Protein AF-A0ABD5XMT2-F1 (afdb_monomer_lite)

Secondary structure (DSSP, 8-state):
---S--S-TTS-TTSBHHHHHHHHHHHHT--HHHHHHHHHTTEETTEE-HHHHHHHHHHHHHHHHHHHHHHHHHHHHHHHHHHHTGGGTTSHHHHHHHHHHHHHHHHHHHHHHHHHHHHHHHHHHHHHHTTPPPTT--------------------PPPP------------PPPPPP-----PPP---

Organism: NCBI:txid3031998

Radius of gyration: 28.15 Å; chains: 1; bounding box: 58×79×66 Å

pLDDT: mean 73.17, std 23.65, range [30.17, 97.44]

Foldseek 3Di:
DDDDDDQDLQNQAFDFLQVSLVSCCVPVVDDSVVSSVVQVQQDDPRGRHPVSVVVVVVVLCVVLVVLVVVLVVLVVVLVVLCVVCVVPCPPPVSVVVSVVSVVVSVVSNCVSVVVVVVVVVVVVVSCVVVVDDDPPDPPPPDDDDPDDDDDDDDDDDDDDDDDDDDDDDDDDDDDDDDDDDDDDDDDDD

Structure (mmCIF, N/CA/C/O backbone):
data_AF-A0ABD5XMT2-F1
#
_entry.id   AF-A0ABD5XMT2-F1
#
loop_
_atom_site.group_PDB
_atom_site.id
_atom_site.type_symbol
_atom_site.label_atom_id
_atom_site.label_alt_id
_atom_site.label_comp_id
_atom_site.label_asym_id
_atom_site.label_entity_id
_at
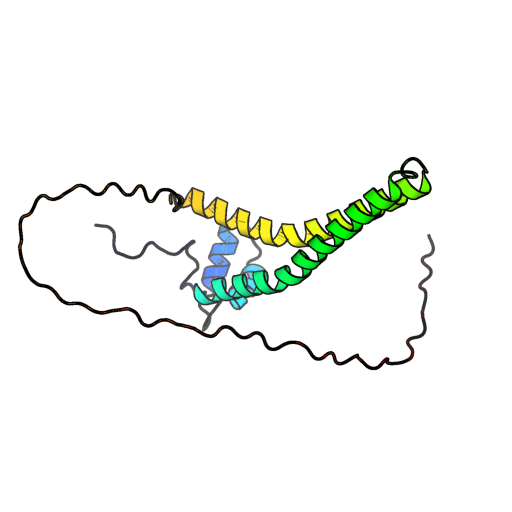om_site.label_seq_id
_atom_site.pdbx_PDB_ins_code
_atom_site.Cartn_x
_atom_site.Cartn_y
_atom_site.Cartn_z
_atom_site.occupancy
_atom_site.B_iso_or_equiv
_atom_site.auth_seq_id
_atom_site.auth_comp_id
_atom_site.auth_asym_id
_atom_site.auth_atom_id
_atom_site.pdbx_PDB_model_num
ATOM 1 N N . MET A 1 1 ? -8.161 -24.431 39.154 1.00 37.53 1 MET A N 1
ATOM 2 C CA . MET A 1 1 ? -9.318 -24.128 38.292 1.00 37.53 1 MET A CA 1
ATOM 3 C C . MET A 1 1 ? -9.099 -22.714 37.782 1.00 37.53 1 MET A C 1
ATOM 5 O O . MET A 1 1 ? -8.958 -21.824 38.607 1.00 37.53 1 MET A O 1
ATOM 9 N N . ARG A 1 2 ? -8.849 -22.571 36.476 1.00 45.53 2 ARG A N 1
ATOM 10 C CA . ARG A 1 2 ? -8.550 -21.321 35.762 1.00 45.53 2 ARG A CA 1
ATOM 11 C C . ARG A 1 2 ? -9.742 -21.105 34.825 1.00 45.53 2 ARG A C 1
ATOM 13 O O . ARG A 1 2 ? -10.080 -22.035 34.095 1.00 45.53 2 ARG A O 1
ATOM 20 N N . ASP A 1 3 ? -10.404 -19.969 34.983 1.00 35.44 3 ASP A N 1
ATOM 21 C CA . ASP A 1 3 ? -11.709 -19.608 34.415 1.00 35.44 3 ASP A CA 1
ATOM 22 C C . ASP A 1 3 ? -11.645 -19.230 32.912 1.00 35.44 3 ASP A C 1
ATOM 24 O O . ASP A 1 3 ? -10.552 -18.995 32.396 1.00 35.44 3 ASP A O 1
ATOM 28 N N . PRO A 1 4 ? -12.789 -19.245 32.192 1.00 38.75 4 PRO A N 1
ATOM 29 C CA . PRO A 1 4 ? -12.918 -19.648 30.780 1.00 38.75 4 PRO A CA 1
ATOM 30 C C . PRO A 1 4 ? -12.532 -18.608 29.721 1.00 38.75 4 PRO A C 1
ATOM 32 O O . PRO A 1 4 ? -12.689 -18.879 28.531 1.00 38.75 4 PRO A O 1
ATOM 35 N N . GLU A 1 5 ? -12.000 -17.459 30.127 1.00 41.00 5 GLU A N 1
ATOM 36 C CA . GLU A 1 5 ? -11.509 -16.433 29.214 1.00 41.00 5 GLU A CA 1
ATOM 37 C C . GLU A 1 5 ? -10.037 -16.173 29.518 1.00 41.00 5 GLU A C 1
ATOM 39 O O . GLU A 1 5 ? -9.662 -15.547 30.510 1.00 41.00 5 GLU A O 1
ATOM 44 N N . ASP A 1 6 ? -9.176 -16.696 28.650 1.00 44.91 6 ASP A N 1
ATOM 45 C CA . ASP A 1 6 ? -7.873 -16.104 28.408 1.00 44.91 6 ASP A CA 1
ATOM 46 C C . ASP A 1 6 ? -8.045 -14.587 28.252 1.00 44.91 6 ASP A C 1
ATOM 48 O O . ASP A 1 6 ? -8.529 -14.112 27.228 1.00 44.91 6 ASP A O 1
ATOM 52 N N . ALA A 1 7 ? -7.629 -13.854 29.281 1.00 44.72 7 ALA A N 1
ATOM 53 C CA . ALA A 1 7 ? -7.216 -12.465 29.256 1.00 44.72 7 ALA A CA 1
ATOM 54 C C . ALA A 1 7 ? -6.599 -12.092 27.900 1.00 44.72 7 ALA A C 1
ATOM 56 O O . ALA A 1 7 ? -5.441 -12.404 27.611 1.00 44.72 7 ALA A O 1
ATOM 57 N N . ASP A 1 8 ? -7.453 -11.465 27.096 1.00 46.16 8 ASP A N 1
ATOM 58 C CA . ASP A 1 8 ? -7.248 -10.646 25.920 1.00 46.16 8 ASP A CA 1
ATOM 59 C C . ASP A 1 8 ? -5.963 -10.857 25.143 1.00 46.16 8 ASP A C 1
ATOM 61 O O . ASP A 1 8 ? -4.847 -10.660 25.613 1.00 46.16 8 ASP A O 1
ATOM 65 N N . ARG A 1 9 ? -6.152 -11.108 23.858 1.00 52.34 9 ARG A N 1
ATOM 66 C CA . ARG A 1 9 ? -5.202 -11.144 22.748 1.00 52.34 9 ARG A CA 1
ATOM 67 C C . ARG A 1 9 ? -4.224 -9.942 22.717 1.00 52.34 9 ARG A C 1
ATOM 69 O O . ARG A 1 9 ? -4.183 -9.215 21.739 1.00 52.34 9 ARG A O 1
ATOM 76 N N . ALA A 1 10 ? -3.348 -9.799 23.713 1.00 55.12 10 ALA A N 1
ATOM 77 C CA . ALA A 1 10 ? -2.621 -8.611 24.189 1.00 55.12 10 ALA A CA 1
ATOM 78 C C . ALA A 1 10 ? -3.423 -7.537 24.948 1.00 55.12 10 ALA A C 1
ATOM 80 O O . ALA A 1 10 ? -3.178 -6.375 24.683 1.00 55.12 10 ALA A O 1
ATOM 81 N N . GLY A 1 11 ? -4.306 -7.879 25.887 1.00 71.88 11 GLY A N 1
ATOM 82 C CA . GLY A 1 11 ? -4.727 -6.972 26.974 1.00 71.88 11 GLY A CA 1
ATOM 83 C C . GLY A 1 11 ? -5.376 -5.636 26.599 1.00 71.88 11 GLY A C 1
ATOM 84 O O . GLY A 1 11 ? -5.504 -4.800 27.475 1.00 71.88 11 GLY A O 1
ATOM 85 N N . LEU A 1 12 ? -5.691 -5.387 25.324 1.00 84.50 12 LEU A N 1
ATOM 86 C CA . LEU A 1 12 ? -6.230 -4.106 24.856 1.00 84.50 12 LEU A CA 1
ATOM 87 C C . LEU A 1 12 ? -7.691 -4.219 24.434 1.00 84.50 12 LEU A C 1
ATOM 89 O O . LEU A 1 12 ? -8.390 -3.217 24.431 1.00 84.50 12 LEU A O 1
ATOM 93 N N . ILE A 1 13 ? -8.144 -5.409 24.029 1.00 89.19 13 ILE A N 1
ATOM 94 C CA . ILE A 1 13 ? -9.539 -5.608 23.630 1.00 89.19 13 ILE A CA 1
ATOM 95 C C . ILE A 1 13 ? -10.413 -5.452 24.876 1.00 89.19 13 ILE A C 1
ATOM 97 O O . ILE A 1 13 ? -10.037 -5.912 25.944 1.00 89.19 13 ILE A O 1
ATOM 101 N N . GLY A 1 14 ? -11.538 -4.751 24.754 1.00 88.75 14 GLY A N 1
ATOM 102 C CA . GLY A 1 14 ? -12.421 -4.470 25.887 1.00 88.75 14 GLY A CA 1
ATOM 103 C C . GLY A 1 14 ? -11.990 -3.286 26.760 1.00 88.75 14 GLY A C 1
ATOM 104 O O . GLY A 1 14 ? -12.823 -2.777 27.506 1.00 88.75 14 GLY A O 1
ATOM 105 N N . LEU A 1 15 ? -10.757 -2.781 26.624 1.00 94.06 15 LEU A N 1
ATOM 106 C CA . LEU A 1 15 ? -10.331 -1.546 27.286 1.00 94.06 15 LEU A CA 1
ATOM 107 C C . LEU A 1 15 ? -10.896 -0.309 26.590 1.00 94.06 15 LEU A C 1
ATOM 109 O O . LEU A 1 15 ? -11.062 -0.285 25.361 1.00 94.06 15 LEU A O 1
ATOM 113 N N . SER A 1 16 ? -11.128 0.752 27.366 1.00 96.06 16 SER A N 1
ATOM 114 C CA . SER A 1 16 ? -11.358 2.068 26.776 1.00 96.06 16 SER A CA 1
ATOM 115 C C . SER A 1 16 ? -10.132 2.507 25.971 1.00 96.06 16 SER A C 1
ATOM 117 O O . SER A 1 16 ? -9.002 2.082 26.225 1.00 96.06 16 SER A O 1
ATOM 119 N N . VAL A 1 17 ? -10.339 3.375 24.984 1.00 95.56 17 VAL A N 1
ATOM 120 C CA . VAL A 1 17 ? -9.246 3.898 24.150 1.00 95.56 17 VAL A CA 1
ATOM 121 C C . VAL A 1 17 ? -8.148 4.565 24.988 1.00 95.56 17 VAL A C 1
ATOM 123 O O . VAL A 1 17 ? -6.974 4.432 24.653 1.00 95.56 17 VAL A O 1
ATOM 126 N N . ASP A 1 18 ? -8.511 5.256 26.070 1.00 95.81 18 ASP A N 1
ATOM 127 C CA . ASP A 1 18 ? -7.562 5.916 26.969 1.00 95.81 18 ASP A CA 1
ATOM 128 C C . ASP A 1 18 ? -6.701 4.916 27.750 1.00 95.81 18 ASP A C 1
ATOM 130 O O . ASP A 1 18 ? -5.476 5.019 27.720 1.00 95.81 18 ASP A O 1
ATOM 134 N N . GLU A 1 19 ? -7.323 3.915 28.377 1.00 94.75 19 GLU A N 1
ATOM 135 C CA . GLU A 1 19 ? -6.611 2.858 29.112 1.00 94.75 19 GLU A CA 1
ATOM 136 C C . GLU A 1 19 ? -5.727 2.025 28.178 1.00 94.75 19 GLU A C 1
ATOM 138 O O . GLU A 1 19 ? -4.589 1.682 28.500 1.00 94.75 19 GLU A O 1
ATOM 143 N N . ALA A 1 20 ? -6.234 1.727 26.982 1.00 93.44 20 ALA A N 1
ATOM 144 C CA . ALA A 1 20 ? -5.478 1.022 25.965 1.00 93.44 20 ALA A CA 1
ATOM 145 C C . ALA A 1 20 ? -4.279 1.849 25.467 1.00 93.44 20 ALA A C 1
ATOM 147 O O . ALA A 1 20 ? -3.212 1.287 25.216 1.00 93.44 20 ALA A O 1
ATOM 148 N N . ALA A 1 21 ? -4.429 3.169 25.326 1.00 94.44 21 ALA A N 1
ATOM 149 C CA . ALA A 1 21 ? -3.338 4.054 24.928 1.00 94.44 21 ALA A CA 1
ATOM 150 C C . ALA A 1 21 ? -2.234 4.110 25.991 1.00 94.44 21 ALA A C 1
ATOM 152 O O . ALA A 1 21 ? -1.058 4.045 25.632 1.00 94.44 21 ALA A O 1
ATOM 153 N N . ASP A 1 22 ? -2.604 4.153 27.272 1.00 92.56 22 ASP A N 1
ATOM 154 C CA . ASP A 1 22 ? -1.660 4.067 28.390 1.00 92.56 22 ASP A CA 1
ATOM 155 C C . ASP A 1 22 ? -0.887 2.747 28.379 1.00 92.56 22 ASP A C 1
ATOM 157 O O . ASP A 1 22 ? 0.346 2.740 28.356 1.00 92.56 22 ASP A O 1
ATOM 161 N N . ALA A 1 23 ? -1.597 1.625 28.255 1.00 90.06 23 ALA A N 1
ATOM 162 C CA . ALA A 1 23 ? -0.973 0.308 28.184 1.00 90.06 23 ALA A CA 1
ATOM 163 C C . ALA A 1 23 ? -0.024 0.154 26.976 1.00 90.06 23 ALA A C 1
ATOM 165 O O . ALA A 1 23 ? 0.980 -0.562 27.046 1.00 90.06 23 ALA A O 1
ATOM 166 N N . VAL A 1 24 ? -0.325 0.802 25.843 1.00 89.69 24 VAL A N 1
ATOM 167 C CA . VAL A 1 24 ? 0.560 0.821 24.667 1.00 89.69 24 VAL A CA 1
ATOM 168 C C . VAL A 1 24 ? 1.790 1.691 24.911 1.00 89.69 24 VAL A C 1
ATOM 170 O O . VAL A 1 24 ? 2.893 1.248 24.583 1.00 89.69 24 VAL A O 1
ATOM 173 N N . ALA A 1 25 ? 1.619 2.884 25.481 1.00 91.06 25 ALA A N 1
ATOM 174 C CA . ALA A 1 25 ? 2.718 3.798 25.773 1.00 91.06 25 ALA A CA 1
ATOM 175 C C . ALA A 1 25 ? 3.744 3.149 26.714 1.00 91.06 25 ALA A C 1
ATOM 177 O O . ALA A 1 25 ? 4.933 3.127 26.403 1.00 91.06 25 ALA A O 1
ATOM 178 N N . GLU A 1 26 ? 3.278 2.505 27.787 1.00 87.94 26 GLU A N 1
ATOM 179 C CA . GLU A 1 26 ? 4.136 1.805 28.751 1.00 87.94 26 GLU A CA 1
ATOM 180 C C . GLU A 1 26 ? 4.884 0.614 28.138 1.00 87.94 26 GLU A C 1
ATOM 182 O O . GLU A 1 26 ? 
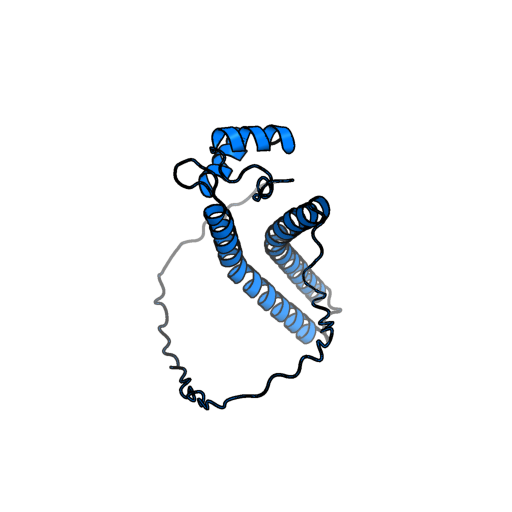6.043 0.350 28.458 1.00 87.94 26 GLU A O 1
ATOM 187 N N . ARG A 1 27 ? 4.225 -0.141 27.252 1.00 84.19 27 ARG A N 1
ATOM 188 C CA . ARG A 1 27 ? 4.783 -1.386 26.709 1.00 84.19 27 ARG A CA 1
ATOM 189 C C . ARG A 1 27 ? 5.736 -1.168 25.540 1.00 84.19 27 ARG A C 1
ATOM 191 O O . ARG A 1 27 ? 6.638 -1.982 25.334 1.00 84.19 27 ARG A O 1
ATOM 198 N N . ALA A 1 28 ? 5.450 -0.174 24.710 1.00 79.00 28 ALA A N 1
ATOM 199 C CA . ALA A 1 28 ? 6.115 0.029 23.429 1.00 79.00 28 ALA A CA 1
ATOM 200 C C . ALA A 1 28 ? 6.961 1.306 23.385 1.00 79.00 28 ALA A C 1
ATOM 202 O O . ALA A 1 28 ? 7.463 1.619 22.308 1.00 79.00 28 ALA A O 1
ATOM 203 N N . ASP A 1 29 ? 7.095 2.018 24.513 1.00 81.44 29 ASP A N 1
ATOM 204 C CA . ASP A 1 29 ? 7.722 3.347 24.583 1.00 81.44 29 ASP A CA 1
━━━━━━━━━━━━━━━━━━━━
## DIRECTIONS FOR THIS TASK
Repeat word for word the lines above that run from the line containing "ATOM 85 N N" through the line containing "ATOM 93 N N", both ends included, and nothing else.

## ANSWER SECTION
ATOM 85 N N . LEU A 1 12 ? -5.691 -5.387 25.324 1.00 84.50 12 LEU A N 1
ATOM 86 C CA . LEU A 1 12 ? -6.230 -4.106 24.856 1.00 84.50 12 LEU A CA 1
ATOM 87 C C . LEU A 1 12 ? -7.691 -4.219 24.434 1.00 84.50 12 LEU A C 1
ATOM 89 O O . LEU A 1 12 ? -8.390 -3.217 24.431 1.00 84.50 12 LEU A O 1
ATOM 93 N N . ILE A 1 13 ? -8.144 -5.409 24.029 1.00 89.19 13 ILE A N 1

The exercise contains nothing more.